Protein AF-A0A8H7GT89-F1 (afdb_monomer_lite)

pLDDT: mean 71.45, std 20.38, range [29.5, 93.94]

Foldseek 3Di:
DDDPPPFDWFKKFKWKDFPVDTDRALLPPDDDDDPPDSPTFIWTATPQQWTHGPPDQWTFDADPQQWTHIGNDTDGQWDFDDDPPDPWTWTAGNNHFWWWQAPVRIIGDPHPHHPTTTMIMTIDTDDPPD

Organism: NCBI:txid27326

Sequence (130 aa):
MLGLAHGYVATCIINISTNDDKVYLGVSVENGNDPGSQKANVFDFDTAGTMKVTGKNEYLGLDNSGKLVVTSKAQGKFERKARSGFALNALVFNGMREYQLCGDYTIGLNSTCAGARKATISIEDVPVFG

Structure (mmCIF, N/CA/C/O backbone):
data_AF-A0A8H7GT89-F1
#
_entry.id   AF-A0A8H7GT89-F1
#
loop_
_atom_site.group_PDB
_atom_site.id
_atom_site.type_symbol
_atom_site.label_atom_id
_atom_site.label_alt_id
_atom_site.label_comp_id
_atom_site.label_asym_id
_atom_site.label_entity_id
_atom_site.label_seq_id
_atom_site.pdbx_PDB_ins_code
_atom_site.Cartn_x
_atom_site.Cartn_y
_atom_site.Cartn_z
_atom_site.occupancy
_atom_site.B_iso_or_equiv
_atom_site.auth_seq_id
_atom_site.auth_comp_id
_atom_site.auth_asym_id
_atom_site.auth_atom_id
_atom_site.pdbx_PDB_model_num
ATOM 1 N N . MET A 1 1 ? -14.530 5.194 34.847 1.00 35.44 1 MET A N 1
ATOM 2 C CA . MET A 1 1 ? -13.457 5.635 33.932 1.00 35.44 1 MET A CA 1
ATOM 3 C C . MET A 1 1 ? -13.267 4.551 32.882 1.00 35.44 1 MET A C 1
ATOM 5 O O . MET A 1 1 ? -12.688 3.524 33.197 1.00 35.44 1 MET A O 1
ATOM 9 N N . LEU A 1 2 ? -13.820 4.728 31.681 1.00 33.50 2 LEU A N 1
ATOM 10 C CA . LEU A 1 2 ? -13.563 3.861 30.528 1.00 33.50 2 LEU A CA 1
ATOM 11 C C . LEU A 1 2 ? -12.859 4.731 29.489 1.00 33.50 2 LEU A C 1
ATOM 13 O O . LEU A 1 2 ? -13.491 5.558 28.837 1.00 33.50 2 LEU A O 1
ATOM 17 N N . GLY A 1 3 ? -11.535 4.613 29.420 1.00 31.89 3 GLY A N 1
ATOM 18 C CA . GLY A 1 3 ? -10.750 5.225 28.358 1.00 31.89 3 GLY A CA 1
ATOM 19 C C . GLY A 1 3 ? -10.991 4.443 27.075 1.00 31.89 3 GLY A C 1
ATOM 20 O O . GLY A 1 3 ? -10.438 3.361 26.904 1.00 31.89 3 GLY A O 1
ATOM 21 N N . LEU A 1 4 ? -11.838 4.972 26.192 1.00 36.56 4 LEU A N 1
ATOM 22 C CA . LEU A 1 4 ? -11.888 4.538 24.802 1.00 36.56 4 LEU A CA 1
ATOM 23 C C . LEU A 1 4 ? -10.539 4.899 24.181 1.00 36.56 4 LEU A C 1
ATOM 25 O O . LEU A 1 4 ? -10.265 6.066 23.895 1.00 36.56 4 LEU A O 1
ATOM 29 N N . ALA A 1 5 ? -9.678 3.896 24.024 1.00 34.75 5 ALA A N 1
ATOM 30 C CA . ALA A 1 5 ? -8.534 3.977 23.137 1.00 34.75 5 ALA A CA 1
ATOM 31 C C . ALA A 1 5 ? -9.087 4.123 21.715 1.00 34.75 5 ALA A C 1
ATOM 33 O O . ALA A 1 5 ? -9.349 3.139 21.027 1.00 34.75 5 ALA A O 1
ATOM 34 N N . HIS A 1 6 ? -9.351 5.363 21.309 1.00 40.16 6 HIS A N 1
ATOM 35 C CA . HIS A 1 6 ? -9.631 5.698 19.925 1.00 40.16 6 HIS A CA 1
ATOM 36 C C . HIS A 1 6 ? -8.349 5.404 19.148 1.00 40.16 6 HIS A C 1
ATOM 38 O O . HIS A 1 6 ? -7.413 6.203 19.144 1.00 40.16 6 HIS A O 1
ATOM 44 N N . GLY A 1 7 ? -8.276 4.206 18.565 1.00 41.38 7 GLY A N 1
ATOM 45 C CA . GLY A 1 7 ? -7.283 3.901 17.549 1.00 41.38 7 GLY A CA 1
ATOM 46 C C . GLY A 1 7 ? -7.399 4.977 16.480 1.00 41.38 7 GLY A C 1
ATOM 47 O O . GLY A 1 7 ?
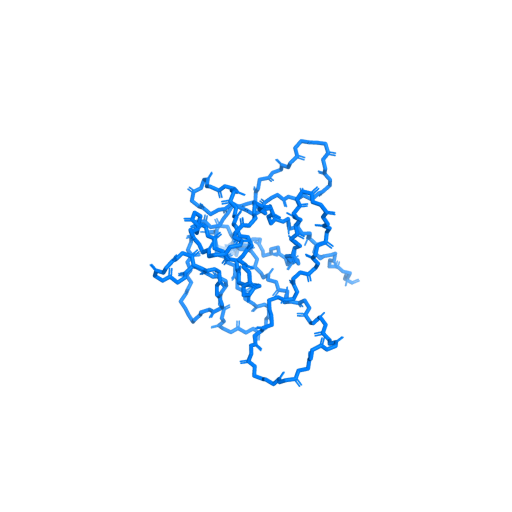 -8.479 5.179 15.928 1.00 41.38 7 GLY A O 1
ATOM 48 N N . TYR A 1 8 ? -6.326 5.731 16.268 1.00 43.47 8 TYR A N 1
ATOM 49 C CA . TYR A 1 8 ? -6.292 6.758 15.238 1.00 43.47 8 TYR A CA 1
ATOM 50 C C . TYR A 1 8 ? -6.527 6.080 13.889 1.00 43.47 8 TYR A C 1
ATOM 52 O O . TYR A 1 8 ? -5.712 5.268 13.455 1.00 43.47 8 TYR A O 1
ATOM 60 N N . VAL A 1 9 ? -7.657 6.397 13.261 1.00 54.12 9 VAL A N 1
ATOM 61 C CA . VAL A 1 9 ? -7.965 5.994 11.893 1.00 54.12 9 VAL A CA 1
ATOM 62 C C . VAL A 1 9 ? -7.574 7.163 11.002 1.00 54.12 9 VAL A C 1
ATOM 64 O O . VAL A 1 9 ? -8.209 8.215 11.047 1.00 54.12 9 VAL A O 1
ATOM 67 N N . ALA A 1 10 ? -6.485 7.013 10.250 1.00 57.50 10 ALA A N 1
ATOM 68 C CA . ALA A 1 10 ? -6.071 8.008 9.267 1.00 57.50 10 ALA A CA 1
ATOM 69 C C . ALA A 1 10 ? -6.644 7.628 7.903 1.00 57.50 10 ALA A C 1
ATOM 71 O O . ALA A 1 10 ? -6.319 6.574 7.360 1.00 57.50 10 ALA A O 1
ATOM 72 N N . THR A 1 11 ? -7.488 8.485 7.348 1.00 61.97 11 THR A N 1
ATOM 73 C CA . THR A 1 11 ? -8.102 8.283 6.038 1.00 61.97 11 THR A CA 1
ATOM 74 C C . THR A 1 11 ? -7.154 8.775 4.947 1.00 61.97 11 THR A C 1
ATOM 76 O O . THR A 1 11 ? -6.683 9.907 5.010 1.00 61.97 11 THR A O 1
ATOM 79 N N . CYS A 1 12 ? -6.840 7.935 3.960 1.00 56.12 12 CYS A N 1
ATOM 80 C CA . CYS A 1 12 ? -5.787 8.210 2.988 1.00 56.12 12 CYS A CA 1
ATOM 81 C C . CYS A 1 12 ? -6.156 7.841 1.545 1.00 56.12 12 CYS A C 1
ATOM 83 O O . CYS A 1 12 ? -6.928 6.912 1.307 1.00 56.12 12 CYS A O 1
ATOM 85 N N . ILE A 1 13 ? -5.512 8.510 0.586 1.00 63.25 13 ILE A N 1
ATOM 86 C CA . ILE A 1 13 ? -5.522 8.162 -0.843 1.00 63.25 13 ILE A CA 1
ATOM 87 C C . ILE A 1 13 ? -4.174 7.548 -1.227 1.00 63.25 13 ILE A C 1
ATOM 89 O O . ILE A 1 13 ? -3.116 7.978 -0.759 1.00 63.25 13 ILE A O 1
ATOM 93 N N . ILE A 1 14 ? -4.220 6.541 -2.100 1.00 62.25 14 ILE A N 1
ATOM 94 C CA . ILE A 1 14 ? -3.039 5.880 -2.648 1.00 62.25 14 ILE A CA 1
ATOM 95 C C . ILE A 1 14 ? -2.681 6.481 -4.012 1.00 62.25 14 ILE A C 1
ATOM 97 O O . ILE A 1 14 ? -3.467 6.448 -4.952 1.00 62.25 14 ILE A O 1
ATOM 101 N N . ASN A 1 15 ? -1.455 6.981 -4.121 1.00 60.44 15 ASN A N 1
ATOM 102 C CA . ASN A 1 15 ? -0.856 7.547 -5.323 1.00 60.44 15 ASN A CA 1
ATOM 103 C C . ASN A 1 15 ? 0.281 6.641 -5.809 1.00 60.44 15 ASN A C 1
ATOM 105 O O . ASN A 1 15 ? 1.048 6.144 -4.987 1.00 60.44 15 ASN A O 1
ATOM 109 N N . ILE A 1 16 ? 0.459 6.449 -7.119 1.00 58.06 16 ILE A N 1
ATOM 110 C CA . ILE A 1 16 ? 1.551 5.617 -7.645 1.00 58.06 16 ILE A CA 1
ATOM 111 C C . ILE A 1 16 ? 2.458 6.457 -8.532 1.00 58.06 16 ILE A C 1
ATOM 113 O O . ILE A 1 16 ? 2.040 7.096 -9.487 1.00 58.06 16 ILE A O 1
ATOM 117 N N . SER A 1 17 ? 3.745 6.471 -8.218 1.00 55.50 17 SER A N 1
ATOM 118 C CA . SER A 1 17 ? 4.747 7.114 -9.065 1.00 55.50 17 SER A CA 1
ATOM 119 C C . SER A 1 17 ? 5.666 6.059 -9.649 1.00 55.50 17 SER A C 1
ATOM 121 O O . SER A 1 17 ? 6.245 5.267 -8.898 1.00 55.50 17 SER A O 1
ATOM 123 N N . THR A 1 18 ? 5.828 6.082 -10.966 1.00 56.59 18 THR A N 1
ATOM 124 C CA . THR A 1 18 ? 6.956 5.432 -11.639 1.00 56.59 18 THR A CA 1
ATOM 125 C C . THR A 1 18 ? 8.038 6.481 -11.894 1.00 56.59 18 THR A C 1
ATOM 127 O O . THR A 1 18 ? 7.802 7.673 -11.697 1.00 56.59 18 THR A O 1
ATOM 130 N N . ASN A 1 19 ? 9.241 6.061 -12.287 1.00 48.22 19 ASN A N 1
ATOM 131 C CA . ASN A 1 19 ? 10.349 6.996 -12.521 1.00 48.22 19 ASN A CA 1
ATOM 132 C C . ASN A 1 19 ? 10.074 8.007 -13.649 1.00 48.22 19 ASN A C 1
ATOM 134 O O . ASN A 1 19 ? 10.729 9.045 -13.673 1.00 48.22 19 ASN A O 1
ATOM 138 N N . ASP A 1 20 ? 9.096 7.729 -14.515 1.00 40.50 20 ASP A N 1
ATOM 139 C CA . ASP A 1 20 ? 8.835 8.517 -15.720 1.00 40.50 20 ASP A CA 1
ATOM 140 C C . ASP A 1 20 ? 7.479 9.241 -15.702 1.00 40.50 20 ASP A C 1
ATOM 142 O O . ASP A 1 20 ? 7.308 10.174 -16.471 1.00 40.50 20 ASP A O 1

#### Aim of the task:
Please restate word for word only the lines from the one with "ATOM 140 C C" through the final line of the listing above, both of them included.

#### Solution below:
ATOM 140 C C . ASP A 1 20 ? 7.479 9.241 -15.702 1.00 40.50 20 ASP A C 1
ATOM 142 O O . ASP A 1 20 ? 7.308 10.174 -16.471 1.00 40.50 20 ASP A O 1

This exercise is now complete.